I read your post early this morning and have been thinking of you all day.
Do you feel like the Tymlos causes depression itself or the consequences of osteoporosis?
I do totally understand depression, but not obsessing over it.
I have always taken care of my clothes, hair, appearance and loathe people who wear pajamas and slippers to the store like they just rolled out of bed. Im by no means a fashionista, but try to be presentable.
So, with a hunched back, a short neck, a muffin top and all body parts about hitting the floor, yes, it is depressing. I dont want to shop for clothes now because nothing fits right. I wouldnt get caught in a bathing suit, shorts or a crop top. When i get out of the shower and look in the mirror, I sometimes cry and do say Id rather be dead. But those thoughts are short lived. Im very thankful. My six fractures could have been much worse.
My husband still loves me and says I look nice. Our boys come home often. We do things together, they help with things I cant do anymore. We have the most wonderful nieces and nephews, good friends an neighbors. Life is good.
Yeah....my body isnt 20 anymore, but it still works. I still walk 5 miles in the park everyday, I play with the dog, cook, clean, etc. Im the same person, just 3 inches shorter and readjusted here and there.

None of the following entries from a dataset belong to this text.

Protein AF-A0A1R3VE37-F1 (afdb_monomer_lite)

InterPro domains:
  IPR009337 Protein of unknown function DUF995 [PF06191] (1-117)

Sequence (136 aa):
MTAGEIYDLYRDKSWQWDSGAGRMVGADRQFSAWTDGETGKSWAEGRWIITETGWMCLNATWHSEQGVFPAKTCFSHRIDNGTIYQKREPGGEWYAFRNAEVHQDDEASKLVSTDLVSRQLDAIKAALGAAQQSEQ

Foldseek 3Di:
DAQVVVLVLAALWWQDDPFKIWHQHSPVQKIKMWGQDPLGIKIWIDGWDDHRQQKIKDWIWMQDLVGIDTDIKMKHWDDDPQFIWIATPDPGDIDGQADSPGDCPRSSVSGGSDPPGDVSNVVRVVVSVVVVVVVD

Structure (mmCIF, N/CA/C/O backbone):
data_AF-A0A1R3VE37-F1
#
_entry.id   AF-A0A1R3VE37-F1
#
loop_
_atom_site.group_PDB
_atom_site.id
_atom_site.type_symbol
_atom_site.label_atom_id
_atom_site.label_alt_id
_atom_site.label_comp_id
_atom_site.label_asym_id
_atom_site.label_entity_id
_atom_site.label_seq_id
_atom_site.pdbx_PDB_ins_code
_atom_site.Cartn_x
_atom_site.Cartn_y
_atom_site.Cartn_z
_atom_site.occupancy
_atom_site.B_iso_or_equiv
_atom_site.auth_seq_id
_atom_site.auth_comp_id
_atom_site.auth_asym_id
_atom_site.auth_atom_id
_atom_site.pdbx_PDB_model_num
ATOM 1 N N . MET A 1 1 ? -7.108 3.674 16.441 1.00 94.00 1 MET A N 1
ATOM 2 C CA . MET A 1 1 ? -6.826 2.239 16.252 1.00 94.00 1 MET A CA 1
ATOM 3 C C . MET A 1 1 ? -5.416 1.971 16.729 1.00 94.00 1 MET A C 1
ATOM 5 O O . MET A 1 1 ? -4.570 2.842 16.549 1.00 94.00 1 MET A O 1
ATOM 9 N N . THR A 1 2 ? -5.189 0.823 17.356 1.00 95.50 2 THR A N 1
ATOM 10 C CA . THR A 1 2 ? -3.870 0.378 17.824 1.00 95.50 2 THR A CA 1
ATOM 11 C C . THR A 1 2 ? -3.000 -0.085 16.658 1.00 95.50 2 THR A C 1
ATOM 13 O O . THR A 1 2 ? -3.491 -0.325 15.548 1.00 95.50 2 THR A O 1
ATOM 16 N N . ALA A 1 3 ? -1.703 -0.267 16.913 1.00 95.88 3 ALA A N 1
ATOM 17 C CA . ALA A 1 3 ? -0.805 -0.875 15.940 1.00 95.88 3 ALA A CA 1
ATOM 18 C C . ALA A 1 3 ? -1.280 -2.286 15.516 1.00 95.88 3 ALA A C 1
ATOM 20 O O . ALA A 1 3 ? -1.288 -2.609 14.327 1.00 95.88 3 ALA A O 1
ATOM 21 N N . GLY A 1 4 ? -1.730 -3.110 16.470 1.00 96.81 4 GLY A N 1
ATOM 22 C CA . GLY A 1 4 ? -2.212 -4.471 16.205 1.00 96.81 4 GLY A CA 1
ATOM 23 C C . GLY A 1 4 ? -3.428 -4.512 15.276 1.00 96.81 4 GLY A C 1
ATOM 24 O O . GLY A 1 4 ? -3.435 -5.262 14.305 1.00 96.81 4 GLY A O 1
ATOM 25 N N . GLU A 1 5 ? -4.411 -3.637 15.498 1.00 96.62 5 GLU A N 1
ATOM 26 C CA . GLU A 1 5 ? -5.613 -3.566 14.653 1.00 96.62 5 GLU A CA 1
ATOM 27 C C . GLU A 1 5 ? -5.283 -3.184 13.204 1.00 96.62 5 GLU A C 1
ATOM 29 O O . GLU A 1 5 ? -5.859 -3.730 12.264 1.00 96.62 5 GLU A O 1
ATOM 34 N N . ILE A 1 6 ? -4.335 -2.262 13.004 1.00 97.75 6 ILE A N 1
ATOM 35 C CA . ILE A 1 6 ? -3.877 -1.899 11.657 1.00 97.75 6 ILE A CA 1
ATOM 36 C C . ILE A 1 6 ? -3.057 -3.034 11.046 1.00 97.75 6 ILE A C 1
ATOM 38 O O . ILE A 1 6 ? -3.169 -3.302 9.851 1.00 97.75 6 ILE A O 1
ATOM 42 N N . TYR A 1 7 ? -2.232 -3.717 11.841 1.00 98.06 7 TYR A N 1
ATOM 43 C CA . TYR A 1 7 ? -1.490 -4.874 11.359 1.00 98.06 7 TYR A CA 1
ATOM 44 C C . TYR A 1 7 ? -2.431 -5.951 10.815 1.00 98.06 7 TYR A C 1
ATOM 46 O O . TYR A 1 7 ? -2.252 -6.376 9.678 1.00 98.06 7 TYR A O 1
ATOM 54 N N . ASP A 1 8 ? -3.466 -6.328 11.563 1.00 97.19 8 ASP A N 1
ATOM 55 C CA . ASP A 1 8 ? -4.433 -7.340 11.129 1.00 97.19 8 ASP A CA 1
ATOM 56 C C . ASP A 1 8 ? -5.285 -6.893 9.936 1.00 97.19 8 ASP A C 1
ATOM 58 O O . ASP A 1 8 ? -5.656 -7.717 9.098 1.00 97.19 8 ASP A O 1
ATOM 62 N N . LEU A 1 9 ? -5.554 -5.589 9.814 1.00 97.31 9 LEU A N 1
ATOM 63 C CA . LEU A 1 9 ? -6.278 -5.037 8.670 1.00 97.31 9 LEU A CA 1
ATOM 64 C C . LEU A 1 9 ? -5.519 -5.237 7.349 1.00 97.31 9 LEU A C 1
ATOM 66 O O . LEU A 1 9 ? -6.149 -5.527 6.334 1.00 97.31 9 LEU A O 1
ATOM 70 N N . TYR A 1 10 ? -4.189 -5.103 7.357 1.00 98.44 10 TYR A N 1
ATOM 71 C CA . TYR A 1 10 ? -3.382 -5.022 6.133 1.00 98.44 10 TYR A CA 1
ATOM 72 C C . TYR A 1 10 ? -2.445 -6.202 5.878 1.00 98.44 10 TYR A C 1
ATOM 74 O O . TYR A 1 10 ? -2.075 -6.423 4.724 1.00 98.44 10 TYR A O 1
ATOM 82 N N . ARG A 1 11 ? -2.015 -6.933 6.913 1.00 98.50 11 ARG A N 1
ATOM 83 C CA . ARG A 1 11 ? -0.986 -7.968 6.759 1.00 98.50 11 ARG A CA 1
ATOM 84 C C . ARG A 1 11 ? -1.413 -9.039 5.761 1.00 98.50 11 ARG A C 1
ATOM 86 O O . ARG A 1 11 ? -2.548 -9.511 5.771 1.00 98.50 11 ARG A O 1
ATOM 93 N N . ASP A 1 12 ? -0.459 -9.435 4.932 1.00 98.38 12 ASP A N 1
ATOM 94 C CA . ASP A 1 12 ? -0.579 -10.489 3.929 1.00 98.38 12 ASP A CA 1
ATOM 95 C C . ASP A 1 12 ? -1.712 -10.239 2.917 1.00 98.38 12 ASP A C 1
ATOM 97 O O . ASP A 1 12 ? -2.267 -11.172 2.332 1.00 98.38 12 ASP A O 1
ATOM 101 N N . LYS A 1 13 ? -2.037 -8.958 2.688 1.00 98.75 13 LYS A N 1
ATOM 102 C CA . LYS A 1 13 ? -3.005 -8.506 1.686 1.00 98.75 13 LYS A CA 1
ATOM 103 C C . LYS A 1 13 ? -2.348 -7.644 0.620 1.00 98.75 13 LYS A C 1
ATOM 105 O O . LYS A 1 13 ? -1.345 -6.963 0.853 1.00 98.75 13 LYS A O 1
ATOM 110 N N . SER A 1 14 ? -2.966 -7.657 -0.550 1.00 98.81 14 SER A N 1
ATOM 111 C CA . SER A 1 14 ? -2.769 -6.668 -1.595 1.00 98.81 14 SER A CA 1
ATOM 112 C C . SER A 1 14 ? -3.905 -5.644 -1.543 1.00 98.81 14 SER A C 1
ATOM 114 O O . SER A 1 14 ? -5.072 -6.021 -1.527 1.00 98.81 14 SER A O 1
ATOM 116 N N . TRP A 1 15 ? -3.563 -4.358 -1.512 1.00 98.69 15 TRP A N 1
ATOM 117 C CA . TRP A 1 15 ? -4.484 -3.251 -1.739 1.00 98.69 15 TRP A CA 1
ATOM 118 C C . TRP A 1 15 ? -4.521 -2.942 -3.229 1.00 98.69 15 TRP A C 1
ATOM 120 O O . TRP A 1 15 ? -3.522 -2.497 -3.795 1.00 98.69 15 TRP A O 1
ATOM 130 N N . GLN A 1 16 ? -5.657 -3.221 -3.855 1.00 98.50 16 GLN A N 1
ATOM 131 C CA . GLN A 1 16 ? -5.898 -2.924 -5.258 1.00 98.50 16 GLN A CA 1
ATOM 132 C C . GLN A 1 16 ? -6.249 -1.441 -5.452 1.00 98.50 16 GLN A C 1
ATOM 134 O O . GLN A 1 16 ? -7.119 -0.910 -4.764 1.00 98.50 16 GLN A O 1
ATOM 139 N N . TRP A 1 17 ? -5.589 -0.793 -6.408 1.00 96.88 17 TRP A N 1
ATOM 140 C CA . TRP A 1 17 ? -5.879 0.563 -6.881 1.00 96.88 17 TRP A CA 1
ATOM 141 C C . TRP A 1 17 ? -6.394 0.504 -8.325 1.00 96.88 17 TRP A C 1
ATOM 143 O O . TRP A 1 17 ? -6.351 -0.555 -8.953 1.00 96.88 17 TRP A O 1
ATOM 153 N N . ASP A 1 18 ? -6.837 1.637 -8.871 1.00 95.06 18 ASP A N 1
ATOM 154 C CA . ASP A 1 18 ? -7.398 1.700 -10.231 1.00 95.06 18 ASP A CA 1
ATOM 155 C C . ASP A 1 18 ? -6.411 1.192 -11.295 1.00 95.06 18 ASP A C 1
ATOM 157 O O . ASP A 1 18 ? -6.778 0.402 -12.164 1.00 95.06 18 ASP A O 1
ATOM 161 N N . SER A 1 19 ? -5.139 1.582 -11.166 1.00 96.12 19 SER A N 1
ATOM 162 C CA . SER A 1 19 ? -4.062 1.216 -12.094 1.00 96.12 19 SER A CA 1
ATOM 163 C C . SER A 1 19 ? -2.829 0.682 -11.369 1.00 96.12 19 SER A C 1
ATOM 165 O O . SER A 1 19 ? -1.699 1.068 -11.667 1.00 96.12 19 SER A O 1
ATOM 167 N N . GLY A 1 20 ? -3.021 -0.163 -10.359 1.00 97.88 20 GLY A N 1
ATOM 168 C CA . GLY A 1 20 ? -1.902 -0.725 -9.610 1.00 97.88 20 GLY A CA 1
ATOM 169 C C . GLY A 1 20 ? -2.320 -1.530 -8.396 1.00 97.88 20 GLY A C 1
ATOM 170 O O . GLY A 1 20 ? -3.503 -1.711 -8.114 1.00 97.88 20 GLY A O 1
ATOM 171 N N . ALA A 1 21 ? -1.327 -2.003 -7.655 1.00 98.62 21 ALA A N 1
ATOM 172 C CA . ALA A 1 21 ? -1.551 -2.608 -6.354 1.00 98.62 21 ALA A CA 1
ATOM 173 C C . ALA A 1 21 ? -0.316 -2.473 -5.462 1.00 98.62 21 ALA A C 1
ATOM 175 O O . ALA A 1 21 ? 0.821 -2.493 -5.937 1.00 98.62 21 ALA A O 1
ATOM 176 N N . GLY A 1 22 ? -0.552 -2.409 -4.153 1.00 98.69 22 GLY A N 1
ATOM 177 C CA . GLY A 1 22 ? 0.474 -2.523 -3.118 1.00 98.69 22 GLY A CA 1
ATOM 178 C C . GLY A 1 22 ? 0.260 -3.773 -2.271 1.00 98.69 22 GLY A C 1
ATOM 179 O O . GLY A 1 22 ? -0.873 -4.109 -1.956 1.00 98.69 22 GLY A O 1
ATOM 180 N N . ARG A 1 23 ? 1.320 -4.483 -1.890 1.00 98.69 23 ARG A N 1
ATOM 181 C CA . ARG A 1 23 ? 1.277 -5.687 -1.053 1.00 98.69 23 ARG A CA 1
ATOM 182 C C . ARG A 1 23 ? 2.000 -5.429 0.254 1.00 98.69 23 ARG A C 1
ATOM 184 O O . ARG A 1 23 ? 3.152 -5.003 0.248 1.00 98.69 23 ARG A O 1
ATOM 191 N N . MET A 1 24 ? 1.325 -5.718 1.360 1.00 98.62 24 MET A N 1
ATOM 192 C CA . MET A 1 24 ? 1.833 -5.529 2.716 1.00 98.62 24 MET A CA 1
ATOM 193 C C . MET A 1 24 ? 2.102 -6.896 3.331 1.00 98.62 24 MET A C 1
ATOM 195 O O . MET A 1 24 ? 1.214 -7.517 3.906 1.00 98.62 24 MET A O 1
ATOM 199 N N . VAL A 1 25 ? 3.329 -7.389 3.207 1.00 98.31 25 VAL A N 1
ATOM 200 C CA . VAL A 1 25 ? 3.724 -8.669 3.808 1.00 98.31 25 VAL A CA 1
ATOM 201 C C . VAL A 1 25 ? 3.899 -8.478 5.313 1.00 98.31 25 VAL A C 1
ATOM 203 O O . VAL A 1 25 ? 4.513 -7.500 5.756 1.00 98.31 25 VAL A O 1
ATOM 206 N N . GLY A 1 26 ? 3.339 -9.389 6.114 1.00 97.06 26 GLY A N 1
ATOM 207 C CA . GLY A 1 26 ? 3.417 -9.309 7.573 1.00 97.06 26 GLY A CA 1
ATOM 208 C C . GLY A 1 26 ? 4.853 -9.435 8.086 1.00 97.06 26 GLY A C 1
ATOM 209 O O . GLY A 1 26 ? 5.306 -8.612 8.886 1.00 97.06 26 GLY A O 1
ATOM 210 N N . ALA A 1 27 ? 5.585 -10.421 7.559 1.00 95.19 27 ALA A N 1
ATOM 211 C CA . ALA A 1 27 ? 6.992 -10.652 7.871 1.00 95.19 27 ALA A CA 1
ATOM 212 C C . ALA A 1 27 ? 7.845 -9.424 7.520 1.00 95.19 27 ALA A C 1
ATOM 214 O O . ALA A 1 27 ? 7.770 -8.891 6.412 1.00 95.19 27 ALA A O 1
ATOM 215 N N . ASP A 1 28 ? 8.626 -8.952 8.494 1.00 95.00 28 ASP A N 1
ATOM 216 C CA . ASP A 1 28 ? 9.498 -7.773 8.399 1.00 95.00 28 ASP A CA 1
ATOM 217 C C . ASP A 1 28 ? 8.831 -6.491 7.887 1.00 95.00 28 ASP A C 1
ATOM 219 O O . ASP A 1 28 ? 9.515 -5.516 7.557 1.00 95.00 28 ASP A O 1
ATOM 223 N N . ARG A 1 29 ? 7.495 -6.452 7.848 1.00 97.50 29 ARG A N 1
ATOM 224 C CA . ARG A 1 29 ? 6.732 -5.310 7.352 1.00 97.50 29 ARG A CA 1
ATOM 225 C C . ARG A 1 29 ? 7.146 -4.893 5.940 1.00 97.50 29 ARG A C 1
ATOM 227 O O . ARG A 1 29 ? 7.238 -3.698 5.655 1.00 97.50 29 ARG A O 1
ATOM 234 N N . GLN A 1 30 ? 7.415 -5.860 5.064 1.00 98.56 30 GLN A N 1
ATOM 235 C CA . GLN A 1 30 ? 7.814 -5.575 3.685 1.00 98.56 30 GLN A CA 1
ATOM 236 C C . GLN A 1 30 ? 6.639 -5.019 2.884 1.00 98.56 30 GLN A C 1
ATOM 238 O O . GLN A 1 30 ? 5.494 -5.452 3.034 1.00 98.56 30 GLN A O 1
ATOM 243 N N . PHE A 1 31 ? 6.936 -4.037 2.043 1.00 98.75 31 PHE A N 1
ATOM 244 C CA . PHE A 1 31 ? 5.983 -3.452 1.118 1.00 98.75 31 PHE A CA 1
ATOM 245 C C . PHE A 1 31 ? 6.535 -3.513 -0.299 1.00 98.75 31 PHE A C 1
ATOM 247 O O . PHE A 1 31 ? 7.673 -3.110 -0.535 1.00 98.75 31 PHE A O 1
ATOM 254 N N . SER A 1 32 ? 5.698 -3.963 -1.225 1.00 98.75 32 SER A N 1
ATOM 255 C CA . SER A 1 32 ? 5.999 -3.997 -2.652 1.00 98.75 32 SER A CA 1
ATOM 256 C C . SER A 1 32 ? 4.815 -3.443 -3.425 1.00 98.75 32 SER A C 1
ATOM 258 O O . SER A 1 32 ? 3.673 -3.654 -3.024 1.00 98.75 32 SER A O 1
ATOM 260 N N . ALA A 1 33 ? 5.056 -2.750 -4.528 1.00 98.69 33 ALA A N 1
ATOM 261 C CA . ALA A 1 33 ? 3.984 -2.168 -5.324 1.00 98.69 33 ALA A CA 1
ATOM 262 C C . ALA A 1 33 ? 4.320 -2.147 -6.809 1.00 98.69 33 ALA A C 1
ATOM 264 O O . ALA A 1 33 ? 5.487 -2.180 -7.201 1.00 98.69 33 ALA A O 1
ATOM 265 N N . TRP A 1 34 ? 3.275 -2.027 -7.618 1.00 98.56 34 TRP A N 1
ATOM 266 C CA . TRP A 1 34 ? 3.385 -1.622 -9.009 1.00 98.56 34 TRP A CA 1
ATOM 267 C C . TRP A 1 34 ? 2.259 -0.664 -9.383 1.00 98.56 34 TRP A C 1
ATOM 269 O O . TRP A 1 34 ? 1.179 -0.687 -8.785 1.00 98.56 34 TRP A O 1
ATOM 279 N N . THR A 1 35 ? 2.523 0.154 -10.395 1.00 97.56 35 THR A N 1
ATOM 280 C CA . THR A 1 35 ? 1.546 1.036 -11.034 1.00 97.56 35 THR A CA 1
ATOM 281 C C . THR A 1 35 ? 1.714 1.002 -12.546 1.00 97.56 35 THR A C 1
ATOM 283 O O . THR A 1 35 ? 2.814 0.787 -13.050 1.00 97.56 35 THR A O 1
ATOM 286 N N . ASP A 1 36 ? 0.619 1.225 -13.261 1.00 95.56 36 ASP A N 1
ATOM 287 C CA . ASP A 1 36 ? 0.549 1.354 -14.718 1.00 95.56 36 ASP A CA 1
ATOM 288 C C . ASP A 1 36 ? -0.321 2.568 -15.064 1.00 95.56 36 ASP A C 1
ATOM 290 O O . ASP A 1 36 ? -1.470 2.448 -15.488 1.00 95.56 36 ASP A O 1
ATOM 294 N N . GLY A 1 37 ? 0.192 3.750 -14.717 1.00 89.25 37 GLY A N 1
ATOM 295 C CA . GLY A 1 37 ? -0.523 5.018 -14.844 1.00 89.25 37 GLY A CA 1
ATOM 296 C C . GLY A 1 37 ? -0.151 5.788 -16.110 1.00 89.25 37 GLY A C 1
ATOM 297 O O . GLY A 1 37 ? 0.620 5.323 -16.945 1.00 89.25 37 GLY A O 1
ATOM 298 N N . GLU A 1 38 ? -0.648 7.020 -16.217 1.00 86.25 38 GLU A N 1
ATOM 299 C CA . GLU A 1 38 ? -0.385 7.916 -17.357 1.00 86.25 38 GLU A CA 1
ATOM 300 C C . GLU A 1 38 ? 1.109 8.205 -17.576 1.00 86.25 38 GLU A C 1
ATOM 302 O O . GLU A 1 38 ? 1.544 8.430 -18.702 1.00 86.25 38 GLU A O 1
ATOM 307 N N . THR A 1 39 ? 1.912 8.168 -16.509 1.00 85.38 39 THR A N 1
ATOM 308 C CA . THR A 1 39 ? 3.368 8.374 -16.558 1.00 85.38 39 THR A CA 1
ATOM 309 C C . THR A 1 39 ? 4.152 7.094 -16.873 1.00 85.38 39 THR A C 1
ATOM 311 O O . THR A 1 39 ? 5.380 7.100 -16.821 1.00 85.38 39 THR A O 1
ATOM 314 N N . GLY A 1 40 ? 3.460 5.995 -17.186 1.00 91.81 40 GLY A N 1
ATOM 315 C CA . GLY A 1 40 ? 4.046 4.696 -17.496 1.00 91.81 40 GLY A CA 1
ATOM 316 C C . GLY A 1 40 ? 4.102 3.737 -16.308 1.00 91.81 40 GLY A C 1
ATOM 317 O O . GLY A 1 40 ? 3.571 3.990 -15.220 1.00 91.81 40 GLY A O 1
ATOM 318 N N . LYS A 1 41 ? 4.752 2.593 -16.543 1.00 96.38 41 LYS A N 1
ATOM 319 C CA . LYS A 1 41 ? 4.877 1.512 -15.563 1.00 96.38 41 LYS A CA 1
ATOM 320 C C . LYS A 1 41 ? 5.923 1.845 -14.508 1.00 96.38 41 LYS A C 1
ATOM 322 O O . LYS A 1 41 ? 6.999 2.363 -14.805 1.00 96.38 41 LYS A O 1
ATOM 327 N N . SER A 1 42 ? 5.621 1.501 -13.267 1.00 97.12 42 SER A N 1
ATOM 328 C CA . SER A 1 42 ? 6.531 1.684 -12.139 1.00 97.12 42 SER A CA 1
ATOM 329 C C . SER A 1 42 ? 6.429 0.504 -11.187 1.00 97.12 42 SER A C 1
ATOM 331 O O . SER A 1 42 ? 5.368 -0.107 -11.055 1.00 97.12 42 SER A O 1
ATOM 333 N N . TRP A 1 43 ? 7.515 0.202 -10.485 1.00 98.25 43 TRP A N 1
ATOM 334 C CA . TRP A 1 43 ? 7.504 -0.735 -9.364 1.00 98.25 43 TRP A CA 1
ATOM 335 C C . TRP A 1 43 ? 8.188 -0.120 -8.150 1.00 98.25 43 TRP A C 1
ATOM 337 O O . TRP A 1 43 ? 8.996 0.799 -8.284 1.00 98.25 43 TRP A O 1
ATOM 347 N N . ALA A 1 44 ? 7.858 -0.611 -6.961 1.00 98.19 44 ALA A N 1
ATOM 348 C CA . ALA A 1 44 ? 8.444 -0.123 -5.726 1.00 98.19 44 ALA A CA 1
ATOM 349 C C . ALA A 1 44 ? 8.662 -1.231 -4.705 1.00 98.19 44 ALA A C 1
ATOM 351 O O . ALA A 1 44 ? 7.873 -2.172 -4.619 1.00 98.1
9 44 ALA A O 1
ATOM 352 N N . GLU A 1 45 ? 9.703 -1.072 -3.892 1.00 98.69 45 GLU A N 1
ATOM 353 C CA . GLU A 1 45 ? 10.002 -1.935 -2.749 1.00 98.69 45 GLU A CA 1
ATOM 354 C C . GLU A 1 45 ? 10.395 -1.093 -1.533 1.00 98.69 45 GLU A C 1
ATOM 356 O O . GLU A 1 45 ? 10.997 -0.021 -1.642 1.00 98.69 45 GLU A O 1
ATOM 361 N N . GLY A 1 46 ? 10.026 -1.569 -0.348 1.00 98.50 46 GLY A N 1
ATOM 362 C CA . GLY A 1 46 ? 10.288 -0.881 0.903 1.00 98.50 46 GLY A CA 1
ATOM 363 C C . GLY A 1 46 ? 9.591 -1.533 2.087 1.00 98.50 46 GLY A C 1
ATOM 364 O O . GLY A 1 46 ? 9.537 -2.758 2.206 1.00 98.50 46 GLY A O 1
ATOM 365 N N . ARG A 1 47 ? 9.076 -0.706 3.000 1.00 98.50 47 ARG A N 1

We all have our moments of feeling down. I could be wrong....but I dont think its the Tymlos itself but what osteoporosis does to us and how frustrating it is. Focus on all the good things in your life, and there are so many. Spend time doing what you enjoy and surround yourself with people you love. Do something kind for someone. Dont let osteoporosis get you down. Stay on this forum. We all understand. Together, we can help each other.
You take care. You are a beautiful person!